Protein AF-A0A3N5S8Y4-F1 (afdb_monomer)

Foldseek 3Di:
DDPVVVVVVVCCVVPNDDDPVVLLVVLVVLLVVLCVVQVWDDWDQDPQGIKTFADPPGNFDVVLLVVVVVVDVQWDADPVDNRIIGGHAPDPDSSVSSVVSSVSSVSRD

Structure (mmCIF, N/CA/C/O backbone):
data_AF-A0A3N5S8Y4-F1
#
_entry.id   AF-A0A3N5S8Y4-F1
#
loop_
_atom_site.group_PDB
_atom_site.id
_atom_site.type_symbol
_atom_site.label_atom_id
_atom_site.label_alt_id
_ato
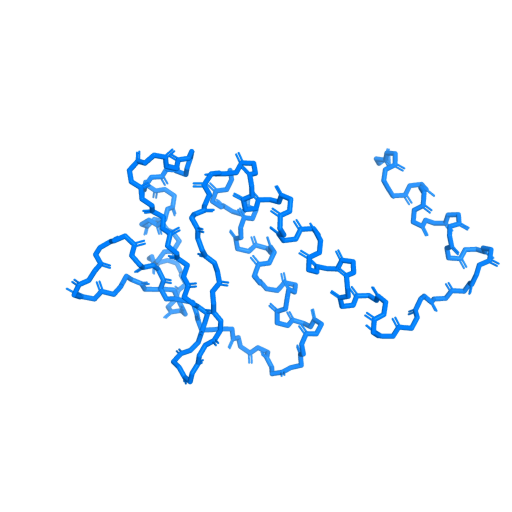m_site.label_comp_id
_atom_site.label_asym_id
_atom_site.label_entity_id
_atom_site.label_seq_id
_atom_site.pdbx_PDB_ins_code
_atom_site.Cartn_x
_atom_site.Cartn_y
_atom_site.Cartn_z
_atom_site.occupancy
_atom_site.B_iso_or_equiv
_atom_site.auth_seq_id
_atom_site.auth_comp_id
_atom_site.auth_asym_id
_atom_site.auth_atom_id
_atom_site.pdbx_PDB_model_num
ATOM 1 N N . MET A 1 1 ? 3.518 19.468 14.674 1.00 54.78 1 MET A N 1
ATOM 2 C CA . MET A 1 1 ? 2.318 18.678 14.350 1.00 54.78 1 MET A CA 1
ATOM 3 C C . MET A 1 1 ? 1.917 19.058 12.943 1.00 54.78 1 MET A C 1
ATOM 5 O O . MET A 1 1 ? 2.093 20.218 12.585 1.00 54.78 1 MET A O 1
ATOM 9 N N . SER A 1 2 ? 1.540 18.088 12.116 1.00 78.38 2 SER A N 1
ATOM 10 C CA . SER A 1 2 ? 1.036 18.391 10.770 1.00 78.38 2 SER A CA 1
ATOM 11 C C . SER A 1 2 ? -0.403 18.907 10.858 1.00 78.38 2 SER A C 1
ATOM 13 O O . SER A 1 2 ? -1.128 18.524 11.771 1.00 78.38 2 SER A O 1
ATOM 15 N N . GLU A 1 3 ? -0.833 19.736 9.909 1.00 77.62 3 GLU A N 1
ATOM 16 C CA . GLU A 1 3 ? -2.215 20.247 9.824 1.00 77.62 3 GLU A CA 1
ATOM 17 C C . GLU A 1 3 ? -3.257 19.108 9.869 1.00 77.62 3 GLU A C 1
ATOM 19 O O . GLU A 1 3 ? -4.310 19.218 10.490 1.00 77.62 3 GLU A O 1
ATOM 24 N N . VAL A 1 4 ? -2.911 17.949 9.302 1.00 74.88 4 VAL A N 1
ATOM 25 C CA . VAL A 1 4 ? -3.736 16.731 9.328 1.00 74.88 4 VAL A CA 1
ATOM 26 C C . VAL A 1 4 ? -3.895 16.162 10.744 1.00 74.88 4 VAL A C 1
ATOM 28 O O . VAL A 1 4 ? -4.972 15.679 11.088 1.00 74.88 4 VAL A O 1
ATOM 31 N N . GLU A 1 5 ? -2.850 16.223 11.573 1.00 76.19 5 GLU A N 1
ATOM 32 C CA . GLU A 1 5 ? -2.903 15.752 12.967 1.00 76.19 5 GLU A CA 1
ATOM 33 C C . GLU A 1 5 ? -3.760 16.674 13.844 1.00 76.19 5 GLU A C 1
ATOM 35 O O . GLU A 1 5 ? -4.453 16.193 14.740 1.00 76.19 5 GLU A O 1
ATOM 40 N N . GLU A 1 6 ? -3.739 17.985 13.591 1.00 82.06 6 GLU A N 1
ATOM 41 C CA . GLU A 1 6 ? -4.586 18.947 14.309 1.00 82.06 6 GLU A CA 1
ATOM 42 C C . GLU A 1 6 ? -6.067 18.743 13.976 1.00 82.06 6 GLU A C 1
ATOM 44 O O . GLU A 1 6 ? -6.892 18.663 14.887 1.00 82.06 6 GLU A O 1
ATOM 49 N N . ILE A 1 7 ? -6.392 18.540 12.697 1.00 80.88 7 ILE A N 1
ATOM 50 C CA . ILE A 1 7 ? -7.764 18.255 12.255 1.00 80.88 7 ILE A CA 1
ATOM 51 C C . ILE A 1 7 ? -8.277 16.929 12.842 1.00 80.88 7 ILE A C 1
ATOM 53 O O . ILE A 1 7 ? -9.409 16.872 13.326 1.00 80.88 7 ILE A O 1
ATOM 57 N N . GLU A 1 8 ? -7.467 15.860 12.857 1.00 79.00 8 GLU A N 1
ATOM 58 C CA . GLU A 1 8 ? -7.856 14.583 13.487 1.00 79.00 8 GLU A CA 1
ATOM 59 C C . GLU A 1 8 ? -8.135 14.744 14.989 1.00 79.00 8 GLU A C 1
ATOM 61 O O . GLU A 1 8 ? -9.083 14.152 15.522 1.00 79.00 8 GLU A O 1
ATOM 66 N N . LYS A 1 9 ? -7.345 15.577 15.674 1.00 81.69 9 LYS A N 1
ATOM 67 C CA . LYS A 1 9 ? -7.526 15.853 17.098 1.00 81.69 9 LYS A CA 1
ATOM 68 C C . LYS A 1 9 ? -8.814 16.634 17.369 1.00 81.69 9 LYS A C 1
ATOM 70 O O . LYS A 1 9 ? -9.562 16.242 18.261 1.00 81.69 9 LYS A O 1
ATOM 75 N N . GLU A 1 10 ? -9.108 17.676 16.591 1.00 82.50 10 GLU A N 1
ATOM 76 C CA . GLU A 1 10 ? -10.366 18.430 16.713 1.00 82.50 10 GLU A CA 1
ATOM 77 C C . GLU A 1 10 ? -11.597 17.569 16.407 1.00 82.50 10 GLU A C 1
ATOM 79 O O . GLU A 1 10 ? -12.620 17.678 17.086 1.00 82.50 10 GLU A O 1
ATOM 84 N N . MET A 1 11 ? -11.510 16.682 15.410 1.00 79.75 11 MET A N 1
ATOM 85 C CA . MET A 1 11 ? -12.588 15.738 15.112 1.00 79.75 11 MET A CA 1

# Exercise
Copy out the preceding entries without a single change, leaving out the pictures.

# Response to the task
Protein AF-A0A3N5S8Y4-F1 (afdb_monomer)

Foldseek 3Di:
DDPVVVVVVVCCVVPNDDDPVVLLVVLVVLLVVLCVVQVWDDWDQDPQGIKTFADPPGNFDVVLLVVVVVVDVQWDADPVDNRIIGGHAPDPDSSVSSVVSSVSSVSRD

Structure (mmCIF, N/CA/C/O backbone):
data_AF-A0A3N5S8Y4-F1
#
_entry.id   AF-A0A3N5S8Y4-F1
#
loop_
_atom_site.group_PDB
_atom_site.id
_atom_site.type_symbol
_atom_site.label_atom_id
_atom_site.label_alt_id
_ato
m_site.label_comp_id
_atom_site.label_asym_id
_atom_site.label_entity_id
_atom_site.label_seq_id
_atom_site.pdbx_PDB_ins_code
_atom_site.Cartn_x
_atom_site.Cartn_y
_atom_site.Cartn_z
_atom_site.occupancy
_atom_site.B_iso_or_equiv
_atom_site.auth_seq_id
_atom_site.auth_comp_id
_atom_site.auth_asym_id
_atom_site.auth_atom_id
_atom_site.pdbx_PDB_model_num
ATOM 1 N N . MET A 1 1 ? 3.518 19.468 14.674 1.00 54.78 1 MET A N 1
ATOM 2 C CA . MET A 1 1 ? 2.318 18.678 14.350 1.00 54.78 1 MET A CA 1
ATOM 3 C C . MET A 1 1 ? 1.917 19.058 12.943 1.00 54.78 1 MET A C 1
ATOM 5 O O . MET A 1 1 ? 2.093 20.218 12.585 1.00 54.78 1 MET A O 1
ATOM 9 N N . SER A 1 2 ? 1.540 18.088 12.116 1.00 78.38 2 SER A N 1
ATOM 10 C CA . SER A 1 2 ? 1.036 18.391 10.770 1.00 78.38 2 SER A CA 1
ATOM 11 C C . SER A 1 2 ? -0.403 18.907 10.858 1.00 78.38 2 SER A C 1
ATOM 13 O O . SER A 1 2 ? -1.128 18.524 11.771 1.00 78.38 2 SER A O 1
ATOM 15 N N . GLU A 1 3 ? -0.833 19.736 9.909 1.00 77.62 3 GLU A N 1
ATOM 16 C CA . GLU A 1 3 ? -2.215 20.247 9.824 1.00 77.62 3 GLU A CA 1
ATOM 17 C C . GLU A 1 3 ? -3.257 19.108 9.869 1.00 77.62 3 GLU A C 1
ATOM 19 O O . GLU A 1 3 ? -4.310 19.218 10.490 1.00 77.62 3 GLU A O 1
ATOM 24 N N . VAL A 1 4 ? -2.911 17.949 9.302 1.00 74.88 4 VAL A N 1
ATOM 25 C CA . VAL A 1 4 ? -3.736 16.731 9.328 1.00 74.88 4 VAL A CA 1
ATOM 26 C C . VAL A 1 4 ? -3.895 16.162 10.744 1.00 74.88 4 VAL A C 1
ATOM 28 O O . VAL A 1 4 ? -4.972 15.679 11.088 1.00 74.88 4 VAL A O 1
ATOM 31 N N . GLU A 1 5 ? -2.850 16.223 11.573 1.00 76.19 5 GLU A N 1
ATOM 32 C CA . GLU A 1 5 ? -2.903 15.752 12.967 1.00 76.19 5 GLU A CA 1
ATOM 33 C C . GLU A 1 5 ? -3.760 16.674 13.844 1.00 76.19 5 GLU A C 1
ATOM 35 O O . GLU A 1 5 ? -4.453 16.193 14.740 1.00 76.19 5 GLU A O 1
ATOM 40 N N . GLU A 1 6 ? -3.739 17.985 13.591 1.00 82.06 6 GLU A N 1
ATOM 41 C CA . GLU A 1 6 ? -4.586 18.947 14.309 1.00 82.06 6 GLU A CA 1
ATOM 42 C C . GLU A 1 6 ? -6.067 18.743 13.976 1.00 82.06 6 GLU A C 1
ATOM 44 O O . GLU A 1 6 ? -6.892 18.663 14.887 1.00 82.06 6 GLU A O 1
ATOM 49 N N . ILE A 1 7 ? -6.392 18.540 12.697 1.00 80.88 7 ILE A N 1
ATOM 50 C CA . ILE A 1 7 ? -7.764 18.255 12.255 1.00 80.88 7 ILE A CA 1
ATOM 51 C C . ILE A 1 7 ? -8.277 16.929 12.842 1.00 80.88 7 ILE A C 1
ATOM 53 O O . ILE A 1 7 ? -9.409 16.872 13.326 1.00 80.88 7 ILE A O 1
ATOM 57 N N . GLU A 1 8 ? -7.467 15.860 12.857 1.00 79.00 8 GLU A N 1
ATOM 58 C CA . GLU A 1 8 ? -7.856 14.583 13.487 1.00 79.00 8 GLU A CA 1
ATOM 59 C C . GLU A 1 8 ? -8.135 14.744 14.989 1.00 79.00 8 GLU A C 1
ATOM 61 O O . GLU A 1 8 ? -9.083 14.152 15.522 1.00 79.00 8 GLU A O 1
ATOM 66 N N . LYS A 1 9 ? -7.345 15.577 15.674 1.00 81.69 9 LYS A N 1
ATOM 67 C CA . LYS A 1 9 ? -7.526 15.853 17.098 1.00 81.69 9 LYS A CA 1
ATOM 68 C C . LYS A 1 9 ? -8.814 16.634 17.369 1.00 81.69 9 LYS A C 1
ATOM 70 O O . LYS A 1 9 ? -9.562 16.242 18.261 1.00 81.69 9 LYS A O 1
ATOM 75 N N . GLU A 1 10 ? -9.108 17.676 16.591 1.00 82.50 10 GLU A N 1
ATOM 76 C CA . GLU A 1 10 ? -10.366 18.430 16.713 1.00 82.50 10 GLU A CA 1
ATOM 77 C C . GLU A 1 10 ? -11.597 17.569 16.407 1.00 82.50 10 GLU A C 1
ATOM 79 O O . GLU A 1 10 ? -12.620 17.678 17.086 1.00 82.50 10 GLU A O 1
ATOM 84 N N . MET A 1 11 ? -11.510 16.682 15.410 1.00 79.75 11 MET A N 1
ATOM 85 C CA . MET A 1 11 ? -12.588 15.738 15.112 1.00 79.75 11 MET A CA 1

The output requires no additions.